A more serious difficulty, for a country so heavily dependent on a single commodity for export, is the current world oil glut, increasing competition from the USSR, and the closing of certain outlets for Venezuelan crude oil. The proved reserves in the Soviet Union have risen to 60 trillion barrels, the current output of about three million barrels a day is scheduled to grow to nearly twice that by 1965, and consumption, owing to the shortage of Soviet automobiles, will remain comparatively low. Cut-rate Soviet oil has been finding purchasers in half a dozen Latin American countries, and in Finland, Denmark, Sweden, Italy, West Germany, Ceylon, India, and Pakistan as well, so that all the international producers have had to lower prices to meet the competition. When Fidel Castro seized the Standard, Shell, and Texaco refineries in Cuba, the whole of that small but significant market was lost to Venezuela. Argentina, which imported $300 million of oil a few years ago, is now almost self-sufficient, and even exports small quantities, and the Eisenhower-imposed quota on U. S. oil imports has also damaged Venezuelan prospects. As a result of these and other factors, the government’s 63 per cent share of oil profits fell from $823 million in 1958 to $740 million last year.
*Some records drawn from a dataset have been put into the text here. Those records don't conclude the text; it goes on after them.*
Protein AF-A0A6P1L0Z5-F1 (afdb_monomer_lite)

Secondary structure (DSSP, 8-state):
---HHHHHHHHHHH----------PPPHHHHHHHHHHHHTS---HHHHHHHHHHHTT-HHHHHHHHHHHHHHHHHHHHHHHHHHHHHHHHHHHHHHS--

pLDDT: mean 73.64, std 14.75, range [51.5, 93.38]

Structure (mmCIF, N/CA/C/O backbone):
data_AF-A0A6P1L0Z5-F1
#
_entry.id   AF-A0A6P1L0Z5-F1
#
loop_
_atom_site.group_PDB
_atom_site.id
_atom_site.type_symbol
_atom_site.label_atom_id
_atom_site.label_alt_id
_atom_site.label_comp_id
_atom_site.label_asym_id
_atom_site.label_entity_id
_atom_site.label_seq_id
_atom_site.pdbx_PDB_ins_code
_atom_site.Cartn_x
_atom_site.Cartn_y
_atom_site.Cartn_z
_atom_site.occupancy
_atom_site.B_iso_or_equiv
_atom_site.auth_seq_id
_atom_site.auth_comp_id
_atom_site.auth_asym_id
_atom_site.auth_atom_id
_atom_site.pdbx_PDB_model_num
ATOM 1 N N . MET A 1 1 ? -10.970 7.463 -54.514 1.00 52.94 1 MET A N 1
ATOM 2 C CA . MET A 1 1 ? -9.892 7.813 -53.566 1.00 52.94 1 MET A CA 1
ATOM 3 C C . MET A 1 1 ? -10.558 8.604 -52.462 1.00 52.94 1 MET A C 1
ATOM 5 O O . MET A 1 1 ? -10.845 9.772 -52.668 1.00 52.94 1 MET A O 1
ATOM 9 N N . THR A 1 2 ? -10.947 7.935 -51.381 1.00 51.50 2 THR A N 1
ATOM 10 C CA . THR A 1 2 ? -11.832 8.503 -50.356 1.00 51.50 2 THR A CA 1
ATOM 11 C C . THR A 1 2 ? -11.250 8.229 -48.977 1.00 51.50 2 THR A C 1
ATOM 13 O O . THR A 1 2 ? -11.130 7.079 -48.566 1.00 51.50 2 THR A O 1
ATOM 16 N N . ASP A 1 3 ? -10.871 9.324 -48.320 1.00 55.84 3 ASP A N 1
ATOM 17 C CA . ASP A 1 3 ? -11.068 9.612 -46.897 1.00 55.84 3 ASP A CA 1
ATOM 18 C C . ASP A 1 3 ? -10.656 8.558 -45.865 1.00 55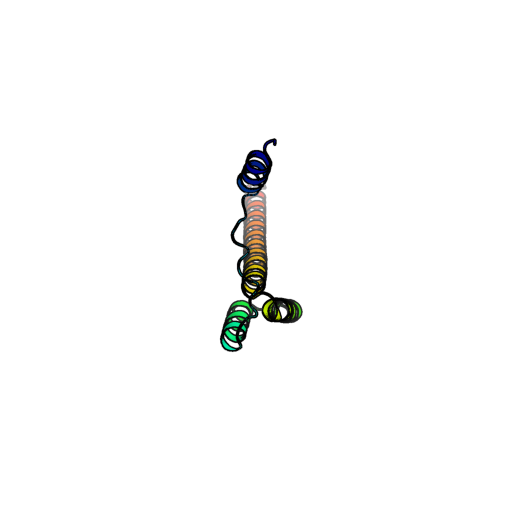.84 3 ASP A C 1
ATOM 20 O O . ASP A 1 3 ? -11.360 8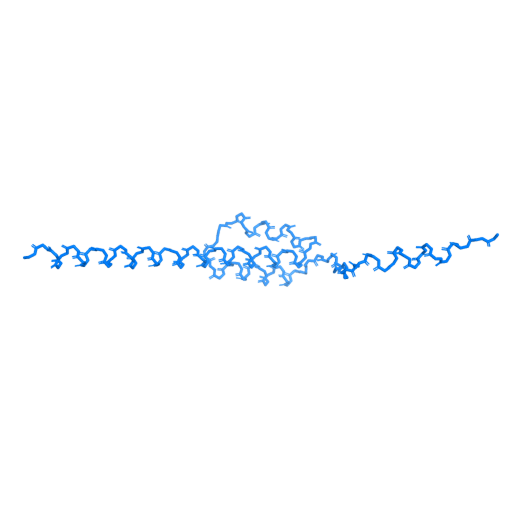.321 -44.885 1.00 55.84 3 ASP A O 1
ATOM 24 N N . THR A 1 4 ? -9.455 8.000 -45.997 1.00 57.03 4 THR A N 1
ATOM 25 C CA . THR A 1 4 ? -8.804 7.329 -44.858 1.00 57.03 4 THR A CA 1
ATOM 26 C C . THR A 1 4 ? -8.381 8.337 -43.777 1.00 57.03 4 THR A C 1
ATOM 28 O O . THR A 1 4 ? -8.474 8.053 -42.587 1.00 57.03 4 THR A O 1
ATOM 31 N N . THR A 1 5 ? -8.054 9.574 -44.166 1.00 56.03 5 THR A N 1
ATOM 32 C CA . THR A 1 5 ? -7.587 10.645 -43.263 1.00 56.03 5 THR A CA 1
ATOM 33 C C . THR A 1 5 ? -8.656 11.173 -42.296 1.00 56.03 5 THR A C 1
ATOM 35 O O . THR A 1 5 ? -8.326 11.689 -41.226 1.00 56.03 5 THR A O 1
ATOM 38 N N . MET A 1 6 ? -9.947 11.051 -42.632 1.00 54.91 6 MET A N 1
ATOM 39 C CA . MET A 1 6 ? -11.037 11.459 -41.734 1.00 54.91 6 MET A CA 1
ATOM 40 C C . MET A 1 6 ? -11.326 10.421 -40.642 1.00 54.91 6 MET A C 1
ATOM 42 O O . MET A 1 6 ? -11.810 10.787 -39.566 1.00 54.91 6 MET A O 1
ATOM 46 N N . LEU A 1 7 ? -11.031 9.140 -40.896 1.00 56.41 7 LEU A N 1
ATOM 47 C CA . LEU A 1 7 ? -11.232 8.064 -39.925 1.00 56.41 7 LEU A CA 1
ATOM 48 C C . LEU A 1 7 ? -10.158 8.112 -38.829 1.00 56.41 7 LEU A C 1
ATOM 50 O O . LEU A 1 7 ? -10.489 8.072 -37.643 1.00 56.41 7 LEU A O 1
ATOM 54 N N . ASP A 1 8 ? -8.901 8.320 -39.225 1.00 55.19 8 ASP A N 1
ATOM 55 C CA . ASP A 1 8 ? -7.751 8.371 -38.312 1.00 55.19 8 ASP A CA 1
ATOM 56 C C . ASP A 1 8 ? -7.878 9.523 -37.297 1.00 55.19 8 ASP A C 1
ATOM 58 O O . ASP A 1 8 ? -7.625 9.365 -36.100 1.00 55.19 8 ASP A O 1
ATOM 62 N N . ASN A 1 9 ? -8.397 10.673 -37.742 1.00 56.44 9 ASN A N 1
ATOM 63 C CA . ASN A 1 9 ? -8.650 11.826 -36.876 1.00 56.44 9 ASN A CA 1
ATOM 64 C C . ASN A 1 9 ? -9.854 11.641 -35.936 1.00 56.44 9 ASN A C 1
ATOM 66 O O . ASN A 1 9 ? -9.876 12.225 -34.850 1.00 56.44 9 ASN A O 1
ATOM 70 N N . ARG A 1 10 ? -10.862 10.843 -36.320 1.00 53.81 10 ARG A N 1
ATOM 71 C CA . ARG A 1 10 ? -12.024 10.532 -35.464 1.00 53.81 10 ARG A CA 1
ATOM 72 C C . ARG A 1 10 ? -11.662 9.574 -34.334 1.00 53.81 10 ARG A C 1
ATOM 74 O O . ARG A 1 10 ? -12.152 9.762 -33.222 1.00 53.81 10 ARG A O 1
ATOM 81 N N . ILE A 1 11 ? -10.798 8.599 -34.610 1.00 56.50 11 ILE A N 1
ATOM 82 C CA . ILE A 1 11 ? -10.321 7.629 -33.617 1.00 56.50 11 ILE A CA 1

Betancourt, who is only the second democratically elected president of Venezuela (the first, novelist Rómulo Gallegos, was ousted by a junta of army officers and wealthy landlords in 1948), is of course not responsible for the current economic mess. Having come to power just when the slump started, however, he is blamed for it in the same way that Herbert Hoover was held responsible for the crash in 1929. Agricultural workers and unemployed slum-dwellers remember that they were a little better off, economically, in the booming times of Pérez Jiménez (and the Suez oil crisis); “PJ’s” ouster brought back civil liberties, but these have now been taken away again, prices continue to climb, and jobs are harder to find than ever. It is not surprising that many caraqueños eagerly listen to Prensa Latina’s glowing accounts of how well things are going in Cuba, and have come to agree with Fidel Castro’s attacks on parliamentary democracy as only another disguise for exploitation of the working class.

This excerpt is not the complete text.